# Zocken im Osten



## Nico Bellic (1. September 2011)

Man mag es nicht glauben, aber auch in der DDR gab Konsolen, PCs und Spieleautomaten - natürlich Made in GDR!

Ein bisschen Ostalgie für Gamer und Computerfans 

BSS 01

Polyplay

Kleincomputer KC 85/2-4


----------



## Lan_Party (1. September 2011)

Büschen mehr Text wäre doch wohl drin in der News oder.


----------



## Nico Bellic (1. September 2011)

Lan_Party schrieb:


> Büschen mehr Text wäre doch wohl drin in der News oder.


 
Nagut, aber rechne mit einem Schock 



Mitte der 70er Jahre drängte die Einführung der Personal-Com­puter-Technik, um vor allem die traditionellen Maschinen-, ins­besondere Werkzeugmaschinenexporte der DDR international wettbewerbsfähig zu halten. Das Ministerium für Elektrotechnik/Elektronik stellte daher die Aufgabe, im Kombinat Mikro­elektronik die erforderlichen Mikroprozessoren zu entwickeln. Der 1977 auf dem 6. ZK-Plenum gefaßte Beschluß, auf den bereits verwiesen wurde, führte dazu, die Entwicklungsarbeiten auf allen damit verbundenen Gebieten zu forcieren.
Wir beschafften Entwurf und Technologie der Mikroprozes­soren INTEL 8080 und ZILOG Z 80 aus dem kalifornischen Sili­con Valley. Es erwies sich als günstig, daß das Territorium, in dem die weltweit führenden amerikanischen Mikroelektronik-Exper­ten angesiedelt waren, sehr überschaubar war. Bei einem Firmenwechsel mußten sie nicht einmal umziehen. Für langfristig angelegte operative Maßnahmen waren das ideale Voraussetzungen.
Unter Ausnutzung dieses Umfelds konnten operativ wichtige Schlußfolgerungen für Nachentwicklungen ausgereifter Mikroprozessor-Schaltkreise in der DDR gezogen werden. Es wurden schließlich in rascher Folge 8-bit-Mikroprozessoren von ZiLOG, wie der Z80, und INTEL mit den Reihen 8008, 8080 bis 8086 und 8088 bis zum 16bit-Mikroprozessor INTEL 80286 angeboten.
Für die DDR-Entwicklungskräfte im Funkwerk Erfurt war es aufgrund dieser Vielfalt der Mikroprozessorlösungen jedoch außerordentlich problematisch, die Vor- und die Nachteile der einen oder der anderen Lösung zu erkennen. Erst Klausurtagun­gen unter Einbeziehung der Auswertungsergebnisse aus den von SWT übergebenen Dokumenten führten zu der damals richtigen Entscheidung zugunsten des Z80. Mit einer der US-Technologie angepaßten DDR-Herstellungsvariante gelang der Nachbau des Z 80. Er wurde als erster DDR-Mikroprozessor mit der Bezeichnung U 880 auf den Markt gebracht. Die DDR gehörte damit zu den ersten Herstellern von Mikroprozessoren in Europa. Vermut­lich waren wir überhaupt die ersten auf dem Kontinent.
Wir wußten nicht, wie weit die Sowjetunion war, und der in Westeuropa führende Halbleiterhersteller Siemens bot noch keine Mikroprozessoren an.
Das Erfurter Entwicklungsergebnis trug sofort dazu bei, die PC-Produktion im thüringischen Büromaschinenwerk Sömmerda kontinuierlich zu steigern. Nach der Inbetriebnahme einer neuen Chipfabrik im Kombinat Mikroelektronik konnten bald jährlich rund 150.000 PC produziert werden.

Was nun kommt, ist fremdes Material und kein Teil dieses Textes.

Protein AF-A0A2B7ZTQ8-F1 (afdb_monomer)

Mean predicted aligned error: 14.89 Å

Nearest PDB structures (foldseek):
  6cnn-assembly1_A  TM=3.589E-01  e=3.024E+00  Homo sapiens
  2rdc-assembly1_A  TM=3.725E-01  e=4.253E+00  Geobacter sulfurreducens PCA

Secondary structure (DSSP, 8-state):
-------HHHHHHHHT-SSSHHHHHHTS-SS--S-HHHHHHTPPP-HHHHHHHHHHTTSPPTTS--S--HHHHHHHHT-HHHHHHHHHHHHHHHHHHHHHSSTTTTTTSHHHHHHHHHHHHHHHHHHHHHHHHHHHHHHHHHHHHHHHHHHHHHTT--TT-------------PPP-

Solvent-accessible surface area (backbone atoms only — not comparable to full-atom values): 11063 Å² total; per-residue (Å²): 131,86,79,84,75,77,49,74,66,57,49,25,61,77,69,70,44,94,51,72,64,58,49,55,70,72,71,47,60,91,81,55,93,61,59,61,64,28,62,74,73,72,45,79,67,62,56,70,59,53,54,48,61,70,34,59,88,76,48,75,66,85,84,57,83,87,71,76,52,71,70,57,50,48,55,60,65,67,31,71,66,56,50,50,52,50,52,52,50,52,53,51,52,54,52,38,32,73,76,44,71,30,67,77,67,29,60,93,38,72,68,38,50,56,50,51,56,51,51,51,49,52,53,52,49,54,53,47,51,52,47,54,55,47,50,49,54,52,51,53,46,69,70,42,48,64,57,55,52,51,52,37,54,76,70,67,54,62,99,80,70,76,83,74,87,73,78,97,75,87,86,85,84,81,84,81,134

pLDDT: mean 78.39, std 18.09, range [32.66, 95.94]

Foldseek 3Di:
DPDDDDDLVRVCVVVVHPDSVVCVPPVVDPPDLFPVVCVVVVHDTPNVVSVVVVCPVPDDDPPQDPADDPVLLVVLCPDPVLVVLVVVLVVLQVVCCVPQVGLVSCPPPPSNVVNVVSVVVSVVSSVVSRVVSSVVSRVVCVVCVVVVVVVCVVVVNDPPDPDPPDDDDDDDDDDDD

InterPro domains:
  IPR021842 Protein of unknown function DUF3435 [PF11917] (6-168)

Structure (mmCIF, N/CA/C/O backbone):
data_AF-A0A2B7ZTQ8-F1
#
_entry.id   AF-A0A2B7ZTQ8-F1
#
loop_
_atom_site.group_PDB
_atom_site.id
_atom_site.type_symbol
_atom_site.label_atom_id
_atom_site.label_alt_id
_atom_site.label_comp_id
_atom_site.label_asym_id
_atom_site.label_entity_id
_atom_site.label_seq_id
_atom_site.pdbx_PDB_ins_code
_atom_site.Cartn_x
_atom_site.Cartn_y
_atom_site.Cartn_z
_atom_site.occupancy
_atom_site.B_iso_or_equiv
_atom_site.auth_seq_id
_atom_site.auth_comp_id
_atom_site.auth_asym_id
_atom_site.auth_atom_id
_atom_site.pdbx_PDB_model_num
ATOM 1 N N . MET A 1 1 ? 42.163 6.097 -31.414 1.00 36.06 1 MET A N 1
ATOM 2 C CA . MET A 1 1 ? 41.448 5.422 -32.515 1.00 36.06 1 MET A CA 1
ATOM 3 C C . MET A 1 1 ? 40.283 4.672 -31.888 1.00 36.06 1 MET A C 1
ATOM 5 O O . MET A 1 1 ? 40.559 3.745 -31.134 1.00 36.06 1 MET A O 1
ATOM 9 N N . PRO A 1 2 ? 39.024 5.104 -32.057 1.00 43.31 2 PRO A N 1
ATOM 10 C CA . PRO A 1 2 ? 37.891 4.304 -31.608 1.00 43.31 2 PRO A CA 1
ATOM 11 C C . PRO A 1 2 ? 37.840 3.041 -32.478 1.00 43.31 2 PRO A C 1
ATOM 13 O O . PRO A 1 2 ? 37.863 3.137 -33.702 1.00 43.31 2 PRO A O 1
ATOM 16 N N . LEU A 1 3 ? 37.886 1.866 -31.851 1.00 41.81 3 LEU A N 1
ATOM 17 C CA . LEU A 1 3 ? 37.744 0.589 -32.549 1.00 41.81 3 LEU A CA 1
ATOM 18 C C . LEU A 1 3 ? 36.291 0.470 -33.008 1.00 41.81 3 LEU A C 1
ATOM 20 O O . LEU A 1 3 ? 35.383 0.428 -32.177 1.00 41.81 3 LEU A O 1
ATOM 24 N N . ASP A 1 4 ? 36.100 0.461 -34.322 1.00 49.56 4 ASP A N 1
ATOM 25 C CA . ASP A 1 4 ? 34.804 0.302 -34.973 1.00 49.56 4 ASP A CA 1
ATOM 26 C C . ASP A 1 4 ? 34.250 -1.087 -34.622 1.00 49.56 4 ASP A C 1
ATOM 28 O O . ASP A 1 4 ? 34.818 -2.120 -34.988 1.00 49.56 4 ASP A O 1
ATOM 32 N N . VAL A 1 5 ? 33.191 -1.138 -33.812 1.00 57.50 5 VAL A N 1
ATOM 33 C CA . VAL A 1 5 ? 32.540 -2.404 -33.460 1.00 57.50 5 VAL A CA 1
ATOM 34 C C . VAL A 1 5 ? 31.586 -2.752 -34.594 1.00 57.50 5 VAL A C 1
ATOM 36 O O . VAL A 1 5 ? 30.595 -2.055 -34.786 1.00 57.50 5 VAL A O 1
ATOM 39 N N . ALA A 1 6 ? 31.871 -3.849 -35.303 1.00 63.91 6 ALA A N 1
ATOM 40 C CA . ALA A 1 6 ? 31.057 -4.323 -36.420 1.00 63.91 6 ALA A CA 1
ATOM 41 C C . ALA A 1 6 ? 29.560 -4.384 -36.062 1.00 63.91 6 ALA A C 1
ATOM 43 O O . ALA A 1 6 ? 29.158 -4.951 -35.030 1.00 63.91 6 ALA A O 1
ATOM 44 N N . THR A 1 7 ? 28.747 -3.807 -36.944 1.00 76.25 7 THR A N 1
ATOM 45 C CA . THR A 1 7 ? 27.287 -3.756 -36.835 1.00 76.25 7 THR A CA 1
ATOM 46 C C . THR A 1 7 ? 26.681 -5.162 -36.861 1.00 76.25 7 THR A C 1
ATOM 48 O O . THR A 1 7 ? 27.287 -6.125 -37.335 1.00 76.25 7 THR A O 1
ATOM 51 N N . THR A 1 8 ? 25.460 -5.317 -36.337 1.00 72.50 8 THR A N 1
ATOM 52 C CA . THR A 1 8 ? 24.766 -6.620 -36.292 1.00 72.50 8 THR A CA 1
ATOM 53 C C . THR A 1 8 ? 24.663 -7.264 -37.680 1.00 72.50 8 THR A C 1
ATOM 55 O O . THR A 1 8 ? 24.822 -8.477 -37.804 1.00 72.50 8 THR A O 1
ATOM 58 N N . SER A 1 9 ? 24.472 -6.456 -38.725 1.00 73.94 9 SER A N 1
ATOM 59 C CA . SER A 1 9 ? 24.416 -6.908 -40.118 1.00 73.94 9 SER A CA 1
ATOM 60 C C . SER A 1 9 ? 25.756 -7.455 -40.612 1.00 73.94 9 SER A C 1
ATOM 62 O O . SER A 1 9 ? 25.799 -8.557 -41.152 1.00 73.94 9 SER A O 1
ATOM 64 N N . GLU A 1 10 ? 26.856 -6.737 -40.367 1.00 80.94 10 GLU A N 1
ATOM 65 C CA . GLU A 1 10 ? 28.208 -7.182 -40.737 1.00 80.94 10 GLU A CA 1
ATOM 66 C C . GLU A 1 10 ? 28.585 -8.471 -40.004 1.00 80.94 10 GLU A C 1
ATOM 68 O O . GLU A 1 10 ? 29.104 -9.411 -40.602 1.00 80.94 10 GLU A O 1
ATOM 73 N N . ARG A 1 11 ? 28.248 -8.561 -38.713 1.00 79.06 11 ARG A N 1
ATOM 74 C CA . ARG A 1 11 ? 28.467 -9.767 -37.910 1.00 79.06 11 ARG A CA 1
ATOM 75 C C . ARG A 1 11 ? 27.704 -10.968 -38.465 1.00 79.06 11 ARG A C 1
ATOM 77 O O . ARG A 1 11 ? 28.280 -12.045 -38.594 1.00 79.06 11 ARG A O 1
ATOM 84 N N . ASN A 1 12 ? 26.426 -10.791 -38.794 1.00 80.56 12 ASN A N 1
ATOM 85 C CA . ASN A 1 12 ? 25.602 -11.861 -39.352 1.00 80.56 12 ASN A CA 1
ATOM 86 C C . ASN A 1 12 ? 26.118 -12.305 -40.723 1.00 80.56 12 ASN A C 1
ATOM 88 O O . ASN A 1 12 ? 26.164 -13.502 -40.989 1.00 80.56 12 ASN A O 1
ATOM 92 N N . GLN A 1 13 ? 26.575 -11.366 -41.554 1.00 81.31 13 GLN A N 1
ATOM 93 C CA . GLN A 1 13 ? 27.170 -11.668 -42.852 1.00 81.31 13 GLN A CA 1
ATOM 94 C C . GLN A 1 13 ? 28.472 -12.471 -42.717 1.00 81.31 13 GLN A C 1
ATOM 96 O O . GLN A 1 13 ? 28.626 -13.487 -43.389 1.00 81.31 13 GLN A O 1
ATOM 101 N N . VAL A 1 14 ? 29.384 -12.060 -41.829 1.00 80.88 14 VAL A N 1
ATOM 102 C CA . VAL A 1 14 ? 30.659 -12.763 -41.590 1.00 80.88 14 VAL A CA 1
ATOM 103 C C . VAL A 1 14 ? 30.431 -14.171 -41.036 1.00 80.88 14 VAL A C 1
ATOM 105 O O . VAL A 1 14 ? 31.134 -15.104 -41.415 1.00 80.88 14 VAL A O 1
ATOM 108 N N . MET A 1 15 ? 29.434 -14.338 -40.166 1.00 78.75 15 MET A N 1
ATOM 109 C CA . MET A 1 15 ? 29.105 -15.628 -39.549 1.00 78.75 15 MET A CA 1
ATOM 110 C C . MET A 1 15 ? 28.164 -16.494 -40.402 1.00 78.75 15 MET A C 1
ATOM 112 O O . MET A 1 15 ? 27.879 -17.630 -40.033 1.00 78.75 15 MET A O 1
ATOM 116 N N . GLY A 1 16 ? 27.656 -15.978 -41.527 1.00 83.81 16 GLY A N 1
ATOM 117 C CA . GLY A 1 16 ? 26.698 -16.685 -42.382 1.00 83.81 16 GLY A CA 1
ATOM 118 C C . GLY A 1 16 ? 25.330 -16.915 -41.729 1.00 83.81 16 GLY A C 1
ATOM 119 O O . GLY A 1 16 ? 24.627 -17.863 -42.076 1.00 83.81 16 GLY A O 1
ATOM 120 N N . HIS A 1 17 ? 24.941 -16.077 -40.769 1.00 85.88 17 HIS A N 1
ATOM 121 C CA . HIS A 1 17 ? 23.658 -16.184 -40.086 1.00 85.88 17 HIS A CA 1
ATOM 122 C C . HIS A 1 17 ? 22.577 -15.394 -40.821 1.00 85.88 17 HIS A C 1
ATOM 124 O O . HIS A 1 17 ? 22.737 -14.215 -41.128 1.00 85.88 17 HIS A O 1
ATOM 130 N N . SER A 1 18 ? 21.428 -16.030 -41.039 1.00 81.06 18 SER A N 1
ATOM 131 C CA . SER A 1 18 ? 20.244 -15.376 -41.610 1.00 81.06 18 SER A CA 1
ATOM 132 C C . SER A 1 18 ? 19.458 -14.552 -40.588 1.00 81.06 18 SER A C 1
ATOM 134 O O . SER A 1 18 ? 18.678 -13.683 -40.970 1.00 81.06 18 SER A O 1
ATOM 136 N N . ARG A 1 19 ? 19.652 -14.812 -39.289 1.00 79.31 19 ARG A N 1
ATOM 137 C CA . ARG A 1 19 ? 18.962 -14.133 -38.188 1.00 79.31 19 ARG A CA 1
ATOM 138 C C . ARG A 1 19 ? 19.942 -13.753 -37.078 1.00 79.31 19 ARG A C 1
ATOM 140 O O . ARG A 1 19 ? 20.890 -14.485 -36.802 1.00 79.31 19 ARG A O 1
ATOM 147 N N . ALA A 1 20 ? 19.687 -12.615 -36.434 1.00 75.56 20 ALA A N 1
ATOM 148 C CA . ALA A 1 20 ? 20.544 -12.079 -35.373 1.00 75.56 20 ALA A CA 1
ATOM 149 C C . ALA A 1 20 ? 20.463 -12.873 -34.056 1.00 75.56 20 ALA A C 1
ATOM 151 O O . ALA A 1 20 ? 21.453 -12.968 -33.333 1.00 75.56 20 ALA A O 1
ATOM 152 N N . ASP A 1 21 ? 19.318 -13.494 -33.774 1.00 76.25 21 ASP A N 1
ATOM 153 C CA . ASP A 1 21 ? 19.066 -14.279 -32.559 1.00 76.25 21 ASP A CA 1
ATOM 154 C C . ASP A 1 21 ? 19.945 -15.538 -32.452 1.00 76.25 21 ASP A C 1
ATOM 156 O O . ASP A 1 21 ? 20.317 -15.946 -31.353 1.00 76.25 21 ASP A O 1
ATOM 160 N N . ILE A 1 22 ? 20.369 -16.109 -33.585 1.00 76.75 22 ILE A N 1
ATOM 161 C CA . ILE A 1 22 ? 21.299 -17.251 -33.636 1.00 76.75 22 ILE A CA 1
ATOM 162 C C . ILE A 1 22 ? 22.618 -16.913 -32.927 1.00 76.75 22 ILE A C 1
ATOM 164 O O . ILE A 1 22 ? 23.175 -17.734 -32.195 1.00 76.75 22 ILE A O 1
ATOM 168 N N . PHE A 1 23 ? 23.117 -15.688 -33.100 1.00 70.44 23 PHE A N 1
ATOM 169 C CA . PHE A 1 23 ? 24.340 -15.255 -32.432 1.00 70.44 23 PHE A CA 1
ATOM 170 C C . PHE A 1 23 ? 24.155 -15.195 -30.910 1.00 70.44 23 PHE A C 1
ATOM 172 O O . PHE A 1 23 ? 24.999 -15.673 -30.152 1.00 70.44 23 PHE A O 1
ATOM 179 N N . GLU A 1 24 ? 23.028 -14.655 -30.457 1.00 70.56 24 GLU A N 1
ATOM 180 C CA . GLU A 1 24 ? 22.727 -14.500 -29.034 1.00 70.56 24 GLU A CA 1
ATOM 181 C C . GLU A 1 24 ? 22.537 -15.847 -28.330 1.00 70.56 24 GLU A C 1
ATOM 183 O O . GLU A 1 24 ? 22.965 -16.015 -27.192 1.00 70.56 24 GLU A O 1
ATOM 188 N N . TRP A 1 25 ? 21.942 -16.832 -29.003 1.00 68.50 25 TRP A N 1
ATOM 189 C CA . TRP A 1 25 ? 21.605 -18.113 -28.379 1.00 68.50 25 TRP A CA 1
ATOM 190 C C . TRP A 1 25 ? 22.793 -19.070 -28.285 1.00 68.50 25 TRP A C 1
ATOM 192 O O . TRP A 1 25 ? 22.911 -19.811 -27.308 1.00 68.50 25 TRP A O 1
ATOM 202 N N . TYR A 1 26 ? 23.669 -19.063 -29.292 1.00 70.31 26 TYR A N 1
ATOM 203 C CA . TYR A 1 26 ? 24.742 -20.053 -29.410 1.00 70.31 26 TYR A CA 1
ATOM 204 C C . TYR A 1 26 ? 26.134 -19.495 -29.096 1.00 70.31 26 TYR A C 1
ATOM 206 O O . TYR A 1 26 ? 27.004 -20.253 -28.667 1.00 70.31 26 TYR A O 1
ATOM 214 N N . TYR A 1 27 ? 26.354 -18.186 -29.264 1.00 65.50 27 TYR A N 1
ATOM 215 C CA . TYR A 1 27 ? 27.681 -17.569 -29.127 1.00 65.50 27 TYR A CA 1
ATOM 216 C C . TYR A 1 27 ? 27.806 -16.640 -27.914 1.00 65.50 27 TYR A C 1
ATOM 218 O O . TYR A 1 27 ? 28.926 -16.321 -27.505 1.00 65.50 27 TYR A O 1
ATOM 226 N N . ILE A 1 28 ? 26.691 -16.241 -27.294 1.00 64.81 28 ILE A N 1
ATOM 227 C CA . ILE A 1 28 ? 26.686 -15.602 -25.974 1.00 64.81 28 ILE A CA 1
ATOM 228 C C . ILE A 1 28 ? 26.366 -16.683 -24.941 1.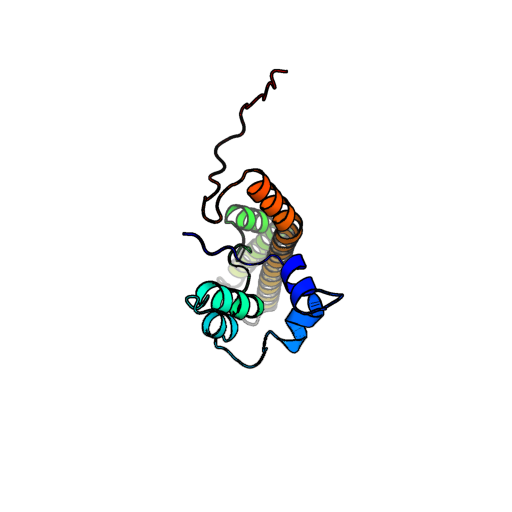00 64.81 28 ILE A C 1
ATOM 230 O O . ILE A 1 28 ? 25.232 -17.126 -24.779 1.00 64.81 28 ILE A O 1
ATOM 234 N N . SER A 1 29 ? 27.393 -17.158 -24.239 1.00 58.19 29 SER A N 1
ATOM 235 C CA . SER A 1 29 ? 27.203 -18.190 -23.221 1.00 58.19 29 SER A CA 1
ATOM 236 C C . SER A 1 29 ? 26.441 -17.635 -22.018 1.00 58.19 29 SER A C 1
ATOM 238 O O . SER A 1 29 ? 26.973 -16.826 -21.263 1.00 58.19 29 SER A O 1
ATOM 240 N N . GLN A 1 30 ? 25.235 -18.151 -21.767 1.00 57.69 30 GLN A N 1
ATOM 241 C CA . GLN A 1 30 ? 24.458 -17.819 -20.563 1.00 57.69 30 GLN A CA 1
ATOM 242 C C . GLN A 1 30 ? 25.144 -18.276 -19.259 1.00 57.69 30 GLN A C 1
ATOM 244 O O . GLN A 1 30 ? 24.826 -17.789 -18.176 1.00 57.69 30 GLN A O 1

Die DDR und die Sowjetunion waren die einzigen RGW-Länder, die in dieser Halbleiterentwicklungslinie tätig waren. Auf­grund des Embargos gegenüber den sozialistischen Ländern bestand im RGW große Nachfrage nach dem U 880, insbeson­dere von Bulgarien, wo es eine PC-Fertigung gab.
Aus dieser Monopolstellung konnten wir nicht viel machen. Die Produktionskapazitäten im Funkwerk Erfurt blieben begrenzt, weil die nötigen Investitionen zur Erweiterung nicht kamen. Das operativ beschaffte Technologieniveau mit Entwurfsdokumenten gestattete es zwar, die EDV-Logikelemente höher zu integrieren und beispielsweise mit Hilfe eines Schachgroßmeisters der DDR einen ersten Schachcomputer in der DDR herzustellen. Doch die notwendige Massenproduktion der PC-Bauelemente blieb hinter der Nachfrage zurück.
Ende der 80er Jahre begann der Übergang zur 16-bit-Mikro-prozessorlinie. Als Zieltyp der Entwicklung wurde der INTEL 80286 ausgewählt, weil von dort die besten Ergebnisse bekannt wurden. ZiLOG war 1980 an Exxon verkauft worden und damit als Hersteller von Mikroprozessoren untergegangen. Das neu im Geschäft aufgetauchte US-Unternehmen Advanced Micro Devices (AMD) brachte lediglich INTEL-Entwicklungen zeitverzögert auf den Markt.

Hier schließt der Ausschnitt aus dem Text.